Simon Schama's A History of Britain ended this week with a typically brilliant entwining of the lives of Winston Churchill and George Orwell (both characterising key threads in the unravelling British empire).
As something of a postscript, and perhaps an answer to a few critics, Schama's written a fine lecture on history and television (better edited transcript at The Guardian than two short excerpts at BBC Four). It's ostensibly about televisions facility with history, but about a whole lot more than that too. I love this quote:
"It was Walter Benjamin who agonised (right up to his death) about the "Angel of History" blown backwards into the future, stunned by the mounting wreckage of the past, incapable of making them whole again. But it was also Benjamin who accepted that the future, for better or worse, would be experienced in fragments: topographies glimpsed through car windows each comparable to a celluloid frame; the music of life passing through fields of sonic distortion. We could take it or leave it. If we left it, there would be others happy to be the manipulators of the staccato media - Albert Speer, Leni Riefenstahl.
The obligation to capture memory, and catch in the mesh of contemporary wiring, Benjamin thought, was especially urgent at times of danger. This is one of them; no time for historians to fetishise the meditative. History commands attention for its gifts of freedom, empathy and the possibility of reconstituting community; all big words to which the practising stiffs of the craft are constitutionally allergic. But the big words won't go away."
Note the community function of history there. Schama expands on this:
"Community, because sewing back together the cut skein which once tied the continuity of generations offers the possibility of reconnecting meanings and experiences separated by the arbitrary divisions of time and space."
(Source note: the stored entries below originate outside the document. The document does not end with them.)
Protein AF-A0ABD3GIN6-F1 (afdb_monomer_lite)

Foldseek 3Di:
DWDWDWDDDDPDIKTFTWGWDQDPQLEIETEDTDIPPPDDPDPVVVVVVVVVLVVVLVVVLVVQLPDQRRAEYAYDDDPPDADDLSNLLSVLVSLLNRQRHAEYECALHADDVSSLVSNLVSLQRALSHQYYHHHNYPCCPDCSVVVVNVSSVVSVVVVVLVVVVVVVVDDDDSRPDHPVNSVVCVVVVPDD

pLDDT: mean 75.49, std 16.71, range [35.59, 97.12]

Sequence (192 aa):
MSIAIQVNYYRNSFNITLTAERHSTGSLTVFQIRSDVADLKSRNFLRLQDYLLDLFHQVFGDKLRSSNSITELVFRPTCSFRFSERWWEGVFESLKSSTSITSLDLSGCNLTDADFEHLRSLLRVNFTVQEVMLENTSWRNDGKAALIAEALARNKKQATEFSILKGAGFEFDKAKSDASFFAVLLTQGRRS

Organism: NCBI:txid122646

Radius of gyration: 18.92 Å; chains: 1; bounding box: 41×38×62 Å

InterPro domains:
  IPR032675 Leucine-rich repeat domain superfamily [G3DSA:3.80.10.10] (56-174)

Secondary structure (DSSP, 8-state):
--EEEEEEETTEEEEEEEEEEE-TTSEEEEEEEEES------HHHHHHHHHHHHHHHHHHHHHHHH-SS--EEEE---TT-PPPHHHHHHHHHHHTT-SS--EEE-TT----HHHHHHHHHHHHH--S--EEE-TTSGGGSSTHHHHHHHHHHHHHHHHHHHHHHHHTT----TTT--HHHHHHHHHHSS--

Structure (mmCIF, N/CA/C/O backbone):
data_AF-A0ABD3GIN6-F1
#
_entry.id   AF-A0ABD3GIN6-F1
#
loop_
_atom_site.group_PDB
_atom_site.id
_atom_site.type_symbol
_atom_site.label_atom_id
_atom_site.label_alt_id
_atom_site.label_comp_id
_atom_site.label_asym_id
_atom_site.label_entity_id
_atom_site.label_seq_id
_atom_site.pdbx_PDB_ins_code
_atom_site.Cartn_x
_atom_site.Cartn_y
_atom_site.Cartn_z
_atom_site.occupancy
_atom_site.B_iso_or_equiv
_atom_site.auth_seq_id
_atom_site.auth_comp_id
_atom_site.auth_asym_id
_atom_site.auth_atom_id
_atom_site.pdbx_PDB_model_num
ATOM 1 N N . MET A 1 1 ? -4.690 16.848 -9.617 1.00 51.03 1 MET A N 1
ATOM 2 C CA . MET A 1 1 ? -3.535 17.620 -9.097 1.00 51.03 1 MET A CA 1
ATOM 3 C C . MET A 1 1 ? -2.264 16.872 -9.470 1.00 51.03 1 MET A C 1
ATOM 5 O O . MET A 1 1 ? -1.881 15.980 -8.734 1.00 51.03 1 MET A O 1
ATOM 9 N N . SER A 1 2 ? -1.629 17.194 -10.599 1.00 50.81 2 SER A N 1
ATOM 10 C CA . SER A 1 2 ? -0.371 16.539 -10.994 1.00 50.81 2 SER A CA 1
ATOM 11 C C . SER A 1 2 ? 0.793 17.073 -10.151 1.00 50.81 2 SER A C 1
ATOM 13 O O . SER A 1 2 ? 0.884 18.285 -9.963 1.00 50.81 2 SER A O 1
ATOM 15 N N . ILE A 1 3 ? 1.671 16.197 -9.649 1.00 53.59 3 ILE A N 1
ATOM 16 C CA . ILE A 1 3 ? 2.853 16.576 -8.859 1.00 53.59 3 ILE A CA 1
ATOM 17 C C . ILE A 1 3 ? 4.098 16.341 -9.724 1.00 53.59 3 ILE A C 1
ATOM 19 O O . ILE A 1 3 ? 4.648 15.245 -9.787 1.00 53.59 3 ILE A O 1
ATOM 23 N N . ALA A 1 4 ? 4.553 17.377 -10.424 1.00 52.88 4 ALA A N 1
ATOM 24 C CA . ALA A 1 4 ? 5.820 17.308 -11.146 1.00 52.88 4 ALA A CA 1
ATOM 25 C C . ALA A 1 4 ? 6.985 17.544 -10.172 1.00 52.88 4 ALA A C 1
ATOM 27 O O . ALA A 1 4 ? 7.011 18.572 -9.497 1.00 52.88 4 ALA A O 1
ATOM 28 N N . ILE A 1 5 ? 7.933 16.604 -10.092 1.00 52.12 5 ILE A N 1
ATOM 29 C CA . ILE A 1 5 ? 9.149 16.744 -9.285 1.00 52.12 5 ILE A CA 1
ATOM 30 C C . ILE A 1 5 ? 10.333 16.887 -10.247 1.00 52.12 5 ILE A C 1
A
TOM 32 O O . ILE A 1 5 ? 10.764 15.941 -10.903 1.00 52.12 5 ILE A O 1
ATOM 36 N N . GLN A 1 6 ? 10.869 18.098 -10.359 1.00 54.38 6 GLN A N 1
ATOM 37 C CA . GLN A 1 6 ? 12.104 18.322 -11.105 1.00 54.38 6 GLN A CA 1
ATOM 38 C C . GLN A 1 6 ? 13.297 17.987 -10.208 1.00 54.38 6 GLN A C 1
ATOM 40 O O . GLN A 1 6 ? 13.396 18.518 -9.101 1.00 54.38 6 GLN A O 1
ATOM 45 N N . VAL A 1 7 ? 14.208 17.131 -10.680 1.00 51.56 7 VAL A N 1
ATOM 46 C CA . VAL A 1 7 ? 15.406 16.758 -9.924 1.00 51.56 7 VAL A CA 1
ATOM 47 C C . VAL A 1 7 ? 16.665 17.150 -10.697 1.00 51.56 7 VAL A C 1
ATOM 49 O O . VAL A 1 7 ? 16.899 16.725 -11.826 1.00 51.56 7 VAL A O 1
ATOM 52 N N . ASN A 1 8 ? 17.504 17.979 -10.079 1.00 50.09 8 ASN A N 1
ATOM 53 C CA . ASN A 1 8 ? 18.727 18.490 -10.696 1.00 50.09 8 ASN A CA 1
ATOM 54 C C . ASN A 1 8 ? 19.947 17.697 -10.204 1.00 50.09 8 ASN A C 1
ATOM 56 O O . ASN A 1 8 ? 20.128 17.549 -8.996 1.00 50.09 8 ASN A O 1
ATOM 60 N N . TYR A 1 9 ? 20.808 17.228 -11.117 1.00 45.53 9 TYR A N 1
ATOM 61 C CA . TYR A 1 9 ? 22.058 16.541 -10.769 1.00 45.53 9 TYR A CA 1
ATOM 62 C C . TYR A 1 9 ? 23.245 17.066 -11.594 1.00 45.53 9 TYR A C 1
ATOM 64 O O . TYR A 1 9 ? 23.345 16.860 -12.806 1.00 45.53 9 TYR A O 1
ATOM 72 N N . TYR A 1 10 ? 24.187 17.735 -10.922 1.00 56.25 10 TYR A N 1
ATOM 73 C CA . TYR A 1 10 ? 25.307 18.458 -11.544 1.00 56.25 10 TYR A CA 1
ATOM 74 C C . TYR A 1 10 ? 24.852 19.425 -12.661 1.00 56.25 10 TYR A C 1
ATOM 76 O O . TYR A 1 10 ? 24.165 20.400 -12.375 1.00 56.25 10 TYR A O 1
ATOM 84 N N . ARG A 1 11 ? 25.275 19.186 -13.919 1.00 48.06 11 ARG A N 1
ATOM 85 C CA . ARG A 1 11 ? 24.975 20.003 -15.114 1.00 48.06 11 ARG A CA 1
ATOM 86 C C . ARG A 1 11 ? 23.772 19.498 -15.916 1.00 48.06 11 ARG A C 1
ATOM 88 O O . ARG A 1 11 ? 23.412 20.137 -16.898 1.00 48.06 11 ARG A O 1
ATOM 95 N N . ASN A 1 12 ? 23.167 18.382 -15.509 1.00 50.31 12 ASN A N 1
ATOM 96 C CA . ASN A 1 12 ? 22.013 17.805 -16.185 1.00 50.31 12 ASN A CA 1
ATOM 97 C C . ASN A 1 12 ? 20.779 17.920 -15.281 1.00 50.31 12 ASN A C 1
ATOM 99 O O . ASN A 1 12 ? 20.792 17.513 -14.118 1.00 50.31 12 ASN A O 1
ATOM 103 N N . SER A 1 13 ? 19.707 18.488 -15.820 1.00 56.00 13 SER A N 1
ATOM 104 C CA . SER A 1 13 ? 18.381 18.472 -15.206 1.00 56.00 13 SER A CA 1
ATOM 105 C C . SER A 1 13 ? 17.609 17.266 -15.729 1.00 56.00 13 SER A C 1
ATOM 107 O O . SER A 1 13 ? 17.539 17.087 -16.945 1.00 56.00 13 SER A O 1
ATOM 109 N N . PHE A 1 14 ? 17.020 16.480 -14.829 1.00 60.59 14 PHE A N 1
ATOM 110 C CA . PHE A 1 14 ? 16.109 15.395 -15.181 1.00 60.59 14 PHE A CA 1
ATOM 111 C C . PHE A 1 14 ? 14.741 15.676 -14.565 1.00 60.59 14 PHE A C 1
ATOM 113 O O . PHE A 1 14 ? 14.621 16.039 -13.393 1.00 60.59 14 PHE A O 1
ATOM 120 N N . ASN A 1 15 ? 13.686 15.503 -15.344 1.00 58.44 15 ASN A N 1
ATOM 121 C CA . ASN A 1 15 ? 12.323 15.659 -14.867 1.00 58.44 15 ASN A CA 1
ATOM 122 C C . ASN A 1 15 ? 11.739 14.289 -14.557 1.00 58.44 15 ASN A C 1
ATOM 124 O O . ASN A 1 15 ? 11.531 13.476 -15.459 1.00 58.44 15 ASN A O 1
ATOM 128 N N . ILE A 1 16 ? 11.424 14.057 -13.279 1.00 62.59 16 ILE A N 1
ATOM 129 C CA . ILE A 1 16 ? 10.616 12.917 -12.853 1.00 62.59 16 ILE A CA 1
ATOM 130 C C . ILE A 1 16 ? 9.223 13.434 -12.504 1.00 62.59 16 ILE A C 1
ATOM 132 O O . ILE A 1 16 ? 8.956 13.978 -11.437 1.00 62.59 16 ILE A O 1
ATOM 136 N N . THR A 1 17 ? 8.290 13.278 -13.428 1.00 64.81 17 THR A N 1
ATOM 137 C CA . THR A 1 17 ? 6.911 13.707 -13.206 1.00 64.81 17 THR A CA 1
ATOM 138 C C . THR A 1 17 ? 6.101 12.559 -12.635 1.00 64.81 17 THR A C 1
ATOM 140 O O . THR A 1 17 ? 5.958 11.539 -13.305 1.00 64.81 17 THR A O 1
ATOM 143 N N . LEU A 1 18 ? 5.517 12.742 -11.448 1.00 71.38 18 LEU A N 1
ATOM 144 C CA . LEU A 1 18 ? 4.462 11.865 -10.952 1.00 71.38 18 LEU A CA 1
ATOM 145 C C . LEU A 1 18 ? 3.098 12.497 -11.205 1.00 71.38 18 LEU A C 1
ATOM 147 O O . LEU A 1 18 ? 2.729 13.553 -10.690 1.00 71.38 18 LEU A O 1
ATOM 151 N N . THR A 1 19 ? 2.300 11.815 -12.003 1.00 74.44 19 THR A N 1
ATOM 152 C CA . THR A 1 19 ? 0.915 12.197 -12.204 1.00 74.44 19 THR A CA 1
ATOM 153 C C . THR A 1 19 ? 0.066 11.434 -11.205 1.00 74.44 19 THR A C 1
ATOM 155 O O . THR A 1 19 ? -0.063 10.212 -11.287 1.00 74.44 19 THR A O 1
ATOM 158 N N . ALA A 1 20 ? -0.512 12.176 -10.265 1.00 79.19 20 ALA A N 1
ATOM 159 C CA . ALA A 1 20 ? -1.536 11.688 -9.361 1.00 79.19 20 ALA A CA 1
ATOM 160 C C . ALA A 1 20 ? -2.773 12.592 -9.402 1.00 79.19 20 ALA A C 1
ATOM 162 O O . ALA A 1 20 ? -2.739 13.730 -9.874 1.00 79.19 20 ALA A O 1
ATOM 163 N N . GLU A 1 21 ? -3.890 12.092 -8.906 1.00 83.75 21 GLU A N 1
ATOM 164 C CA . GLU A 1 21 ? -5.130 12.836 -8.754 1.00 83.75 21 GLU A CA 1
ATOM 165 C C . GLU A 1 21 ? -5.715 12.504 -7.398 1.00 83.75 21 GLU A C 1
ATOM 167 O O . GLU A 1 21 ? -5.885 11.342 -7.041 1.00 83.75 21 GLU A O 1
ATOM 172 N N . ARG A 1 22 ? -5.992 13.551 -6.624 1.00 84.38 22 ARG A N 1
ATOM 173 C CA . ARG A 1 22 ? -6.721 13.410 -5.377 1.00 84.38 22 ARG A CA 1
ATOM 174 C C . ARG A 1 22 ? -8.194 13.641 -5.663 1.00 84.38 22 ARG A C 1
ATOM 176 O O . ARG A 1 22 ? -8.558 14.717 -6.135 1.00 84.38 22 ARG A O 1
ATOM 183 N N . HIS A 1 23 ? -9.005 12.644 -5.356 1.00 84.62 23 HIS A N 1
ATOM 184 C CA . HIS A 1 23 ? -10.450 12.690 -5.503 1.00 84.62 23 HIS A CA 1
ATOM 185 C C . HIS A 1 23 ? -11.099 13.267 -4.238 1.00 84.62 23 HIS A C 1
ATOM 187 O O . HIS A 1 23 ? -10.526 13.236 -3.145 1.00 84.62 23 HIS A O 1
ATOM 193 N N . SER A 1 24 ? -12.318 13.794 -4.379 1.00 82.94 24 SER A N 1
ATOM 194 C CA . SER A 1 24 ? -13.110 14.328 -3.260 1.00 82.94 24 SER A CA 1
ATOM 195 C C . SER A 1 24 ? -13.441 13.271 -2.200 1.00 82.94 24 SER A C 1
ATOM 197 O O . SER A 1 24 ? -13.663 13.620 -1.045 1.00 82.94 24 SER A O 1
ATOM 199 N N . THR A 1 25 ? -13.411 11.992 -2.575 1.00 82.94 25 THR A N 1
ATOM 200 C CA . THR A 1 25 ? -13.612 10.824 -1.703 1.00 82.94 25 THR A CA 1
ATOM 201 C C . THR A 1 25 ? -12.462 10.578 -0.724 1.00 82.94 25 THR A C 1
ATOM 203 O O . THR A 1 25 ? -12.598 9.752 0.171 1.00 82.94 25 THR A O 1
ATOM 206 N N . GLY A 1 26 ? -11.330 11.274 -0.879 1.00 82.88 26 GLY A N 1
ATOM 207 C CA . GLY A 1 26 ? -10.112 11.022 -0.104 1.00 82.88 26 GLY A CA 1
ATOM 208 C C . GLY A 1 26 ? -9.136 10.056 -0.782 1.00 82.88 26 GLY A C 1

Interesting pointer as to communities connecting over time and space. Rings lots of bells, yes? And later, discussing how academics etc. threw up walls around history, orienting towards text rather than image but merely serving to simply self-reproduce its own institutions, Schama notes:
"Now those walls have been overthrown by the coming of the digital archive, brilliantly exemplified on the Library of Congress's American Memory website, available alike to scholars and neophytes, graduates and grannies. History may stop being a profession and become again a community."
Here's the American Memory site. We might add in the fabulous Smithsonian History Wired project (there's a feature about the site design concepts here) - this has the beginnings of some interaction/community potential, though little in the way of a more freeform personal connection, which Schama is probably talking about.
To that end, Tom Coates' recent, excellent presentation on Building New Communities - Learning From Weblogs may be more apposite. I would imagine that there's huge potential for informal historical learning networks based around weblogs.